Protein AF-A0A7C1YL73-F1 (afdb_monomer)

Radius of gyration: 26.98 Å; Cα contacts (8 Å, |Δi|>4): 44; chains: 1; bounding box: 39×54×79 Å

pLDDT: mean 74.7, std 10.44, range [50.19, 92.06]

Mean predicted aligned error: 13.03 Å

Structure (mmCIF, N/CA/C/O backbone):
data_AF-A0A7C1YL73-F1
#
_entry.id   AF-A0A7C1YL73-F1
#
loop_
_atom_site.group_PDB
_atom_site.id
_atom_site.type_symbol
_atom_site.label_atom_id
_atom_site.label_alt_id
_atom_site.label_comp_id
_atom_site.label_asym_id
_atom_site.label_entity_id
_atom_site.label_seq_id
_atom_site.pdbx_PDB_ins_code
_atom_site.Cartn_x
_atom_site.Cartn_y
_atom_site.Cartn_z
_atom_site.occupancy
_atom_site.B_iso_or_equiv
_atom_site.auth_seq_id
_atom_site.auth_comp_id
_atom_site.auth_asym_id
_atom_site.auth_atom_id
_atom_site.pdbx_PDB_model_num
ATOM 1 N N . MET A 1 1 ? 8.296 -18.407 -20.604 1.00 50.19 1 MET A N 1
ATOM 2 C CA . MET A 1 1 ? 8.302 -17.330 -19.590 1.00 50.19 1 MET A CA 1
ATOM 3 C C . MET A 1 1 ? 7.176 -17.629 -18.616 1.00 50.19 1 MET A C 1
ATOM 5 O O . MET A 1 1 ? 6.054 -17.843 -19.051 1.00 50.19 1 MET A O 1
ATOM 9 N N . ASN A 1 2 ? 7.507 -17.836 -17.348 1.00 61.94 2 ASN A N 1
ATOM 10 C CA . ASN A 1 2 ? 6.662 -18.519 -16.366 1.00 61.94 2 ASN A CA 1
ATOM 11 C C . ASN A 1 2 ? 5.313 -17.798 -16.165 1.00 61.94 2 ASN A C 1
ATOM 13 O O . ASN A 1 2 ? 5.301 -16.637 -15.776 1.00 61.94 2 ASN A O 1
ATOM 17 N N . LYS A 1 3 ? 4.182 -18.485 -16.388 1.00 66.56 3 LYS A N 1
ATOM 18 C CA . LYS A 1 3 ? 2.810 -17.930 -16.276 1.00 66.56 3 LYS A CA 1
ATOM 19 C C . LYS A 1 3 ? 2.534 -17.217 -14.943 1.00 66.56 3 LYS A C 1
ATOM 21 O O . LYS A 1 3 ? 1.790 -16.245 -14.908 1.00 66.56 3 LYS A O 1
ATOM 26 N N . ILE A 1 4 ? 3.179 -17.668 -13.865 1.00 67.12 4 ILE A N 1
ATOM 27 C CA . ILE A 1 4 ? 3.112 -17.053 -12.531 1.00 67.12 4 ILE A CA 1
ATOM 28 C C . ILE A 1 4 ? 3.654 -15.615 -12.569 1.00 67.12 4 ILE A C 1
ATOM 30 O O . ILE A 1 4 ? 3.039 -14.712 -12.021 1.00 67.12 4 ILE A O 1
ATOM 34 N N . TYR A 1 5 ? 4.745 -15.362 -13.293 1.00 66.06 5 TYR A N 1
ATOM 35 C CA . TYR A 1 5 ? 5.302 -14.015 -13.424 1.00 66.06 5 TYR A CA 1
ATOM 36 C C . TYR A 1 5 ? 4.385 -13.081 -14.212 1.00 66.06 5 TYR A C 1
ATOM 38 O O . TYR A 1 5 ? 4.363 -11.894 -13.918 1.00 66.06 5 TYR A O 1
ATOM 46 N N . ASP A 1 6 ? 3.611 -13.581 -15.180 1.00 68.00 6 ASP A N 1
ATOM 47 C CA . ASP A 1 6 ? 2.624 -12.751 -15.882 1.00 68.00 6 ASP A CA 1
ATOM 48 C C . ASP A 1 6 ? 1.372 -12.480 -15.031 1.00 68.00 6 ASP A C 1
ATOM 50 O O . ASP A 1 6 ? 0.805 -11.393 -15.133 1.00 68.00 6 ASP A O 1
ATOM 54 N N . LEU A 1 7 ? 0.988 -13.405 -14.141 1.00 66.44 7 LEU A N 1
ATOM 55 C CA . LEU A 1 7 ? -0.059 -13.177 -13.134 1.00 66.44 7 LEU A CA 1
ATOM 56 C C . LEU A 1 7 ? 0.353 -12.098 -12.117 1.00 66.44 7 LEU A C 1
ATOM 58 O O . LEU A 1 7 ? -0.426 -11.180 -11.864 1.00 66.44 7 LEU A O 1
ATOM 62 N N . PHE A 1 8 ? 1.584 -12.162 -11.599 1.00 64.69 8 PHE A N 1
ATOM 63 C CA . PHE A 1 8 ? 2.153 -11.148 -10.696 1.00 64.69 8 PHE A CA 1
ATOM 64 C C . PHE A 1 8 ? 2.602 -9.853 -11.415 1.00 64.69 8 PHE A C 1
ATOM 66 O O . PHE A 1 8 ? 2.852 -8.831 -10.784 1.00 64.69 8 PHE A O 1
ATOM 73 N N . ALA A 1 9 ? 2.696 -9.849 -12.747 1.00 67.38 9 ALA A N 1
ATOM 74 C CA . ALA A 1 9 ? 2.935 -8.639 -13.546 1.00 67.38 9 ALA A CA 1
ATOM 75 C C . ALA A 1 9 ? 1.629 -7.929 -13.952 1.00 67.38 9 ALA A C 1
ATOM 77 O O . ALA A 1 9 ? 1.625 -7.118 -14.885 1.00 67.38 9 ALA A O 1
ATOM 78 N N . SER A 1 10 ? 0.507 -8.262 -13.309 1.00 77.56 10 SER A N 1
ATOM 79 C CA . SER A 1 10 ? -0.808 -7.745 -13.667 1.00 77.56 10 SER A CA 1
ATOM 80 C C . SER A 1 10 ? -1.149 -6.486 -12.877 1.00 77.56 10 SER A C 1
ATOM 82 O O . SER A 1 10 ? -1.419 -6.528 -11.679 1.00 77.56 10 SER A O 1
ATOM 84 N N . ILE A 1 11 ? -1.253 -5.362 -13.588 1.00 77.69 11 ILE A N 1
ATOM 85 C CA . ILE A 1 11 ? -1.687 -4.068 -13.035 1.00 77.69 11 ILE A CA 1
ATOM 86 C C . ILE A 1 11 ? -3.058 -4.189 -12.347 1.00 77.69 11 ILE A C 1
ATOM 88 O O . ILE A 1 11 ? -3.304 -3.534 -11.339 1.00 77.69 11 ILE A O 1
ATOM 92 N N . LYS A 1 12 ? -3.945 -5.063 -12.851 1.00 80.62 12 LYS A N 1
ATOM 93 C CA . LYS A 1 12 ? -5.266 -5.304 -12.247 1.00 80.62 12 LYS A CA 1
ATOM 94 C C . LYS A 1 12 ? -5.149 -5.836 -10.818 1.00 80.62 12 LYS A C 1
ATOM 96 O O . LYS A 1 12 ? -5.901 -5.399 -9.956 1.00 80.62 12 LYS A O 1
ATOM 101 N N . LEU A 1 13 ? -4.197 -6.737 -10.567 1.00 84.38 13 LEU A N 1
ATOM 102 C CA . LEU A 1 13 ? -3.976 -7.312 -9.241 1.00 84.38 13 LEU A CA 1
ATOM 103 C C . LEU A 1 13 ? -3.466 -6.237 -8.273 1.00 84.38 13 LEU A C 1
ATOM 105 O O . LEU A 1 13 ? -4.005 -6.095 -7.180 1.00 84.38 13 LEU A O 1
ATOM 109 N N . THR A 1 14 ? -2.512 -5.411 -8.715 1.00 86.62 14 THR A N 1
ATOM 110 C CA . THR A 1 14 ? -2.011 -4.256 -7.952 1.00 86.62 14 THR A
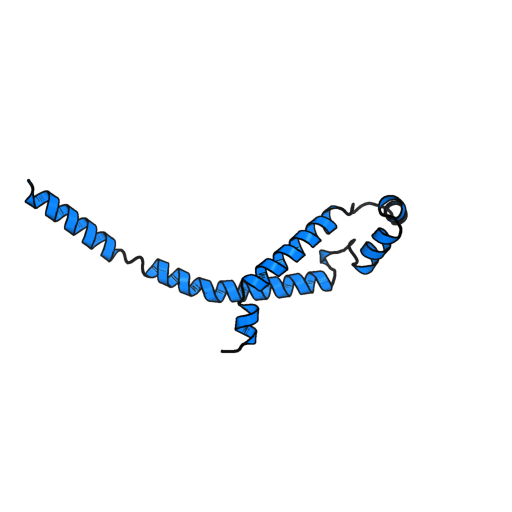 CA 1
ATOM 111 C C . THR A 1 14 ? -3.120 -3.274 -7.575 1.00 86.62 14 THR A C 1
ATOM 113 O O . THR A 1 14 ? -3.179 -2.851 -6.426 1.00 86.62 14 THR A O 1
ATOM 116 N N . VAL A 1 15 ? -4.012 -2.918 -8.507 1.00 88.12 15 VAL A N 1
ATOM 117 C CA . VAL A 1 15 ? -5.123 -1.987 -8.226 1.00 88.12 15 VAL A CA 1
ATOM 118 C C . VAL A 1 15 ? -6.078 -2.566 -7.183 1.00 88.12 15 VAL A C 1
ATOM 120 O O . VAL A 1 15 ? -6.444 -1.864 -6.245 1.00 88.12 15 VAL A O 1
ATOM 123 N N . VAL A 1 16 ? -6.440 -3.847 -7.296 1.00 90.19 16 VAL A N 1
ATOM 124 C CA . VAL A 1 16 ? -7.297 -4.515 -6.301 1.00 90.19 16 VAL A CA 1
ATOM 125 C C . VAL A 1 16 ? -6.629 -4.537 -4.921 1.00 90.19 16 VAL A C 1
ATOM 127 O O . VAL A 1 16 ? -7.268 -4.187 -3.933 1.00 90.19 16 VAL A O 1
ATOM 130 N N . LEU A 1 17 ? -5.337 -4.877 -4.848 1.00 88.94 17 LEU A N 1
ATOM 131 C CA . LEU A 1 17 ? -4.567 -4.855 -3.598 1.00 88.94 17 LEU A CA 1
ATOM 132 C C . LEU A 1 17 ? -4.509 -3.458 -2.976 1.00 88.94 17 LEU A C 1
ATOM 134 O O . LEU A 1 17 ? -4.695 -3.329 -1.770 1.00 88.94 17 LEU A O 1
ATOM 138 N N . LEU A 1 18 ? -4.286 -2.415 -3.781 1.00 90.06 18 LEU A N 1
ATOM 139 C CA . LEU A 1 18 ? -4.279 -1.032 -3.301 1.00 90.06 18 LEU A CA 1
ATOM 140 C C . LEU A 1 18 ? -5.638 -0.607 -2.747 1.00 90.06 18 LEU A C 1
ATOM 142 O O . LEU A 1 18 ? -5.678 0.065 -1.723 1.00 90.06 18 LEU A O 1
ATOM 146 N N . LEU A 1 19 ? -6.741 -1.010 -3.383 1.00 92.06 19 LEU A N 1
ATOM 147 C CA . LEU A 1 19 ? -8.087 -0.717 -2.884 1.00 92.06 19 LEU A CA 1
..............................
■ EXERCISE DESCRIPTION ■
Print from the line containing "ATOM 146 N N" to the last line above, exactly as written.

■ TASK ANSWER ■
ATOM 146 N N . LEU A 1 19 ? -6.741 -1.010 -3.383 1.00 92.06 19 LEU A N 1
ATOM 147 C CA . LEU A 1 19 ? -8.087 -0.717 -2.884 1.00 92.06 19 LEU A CA 1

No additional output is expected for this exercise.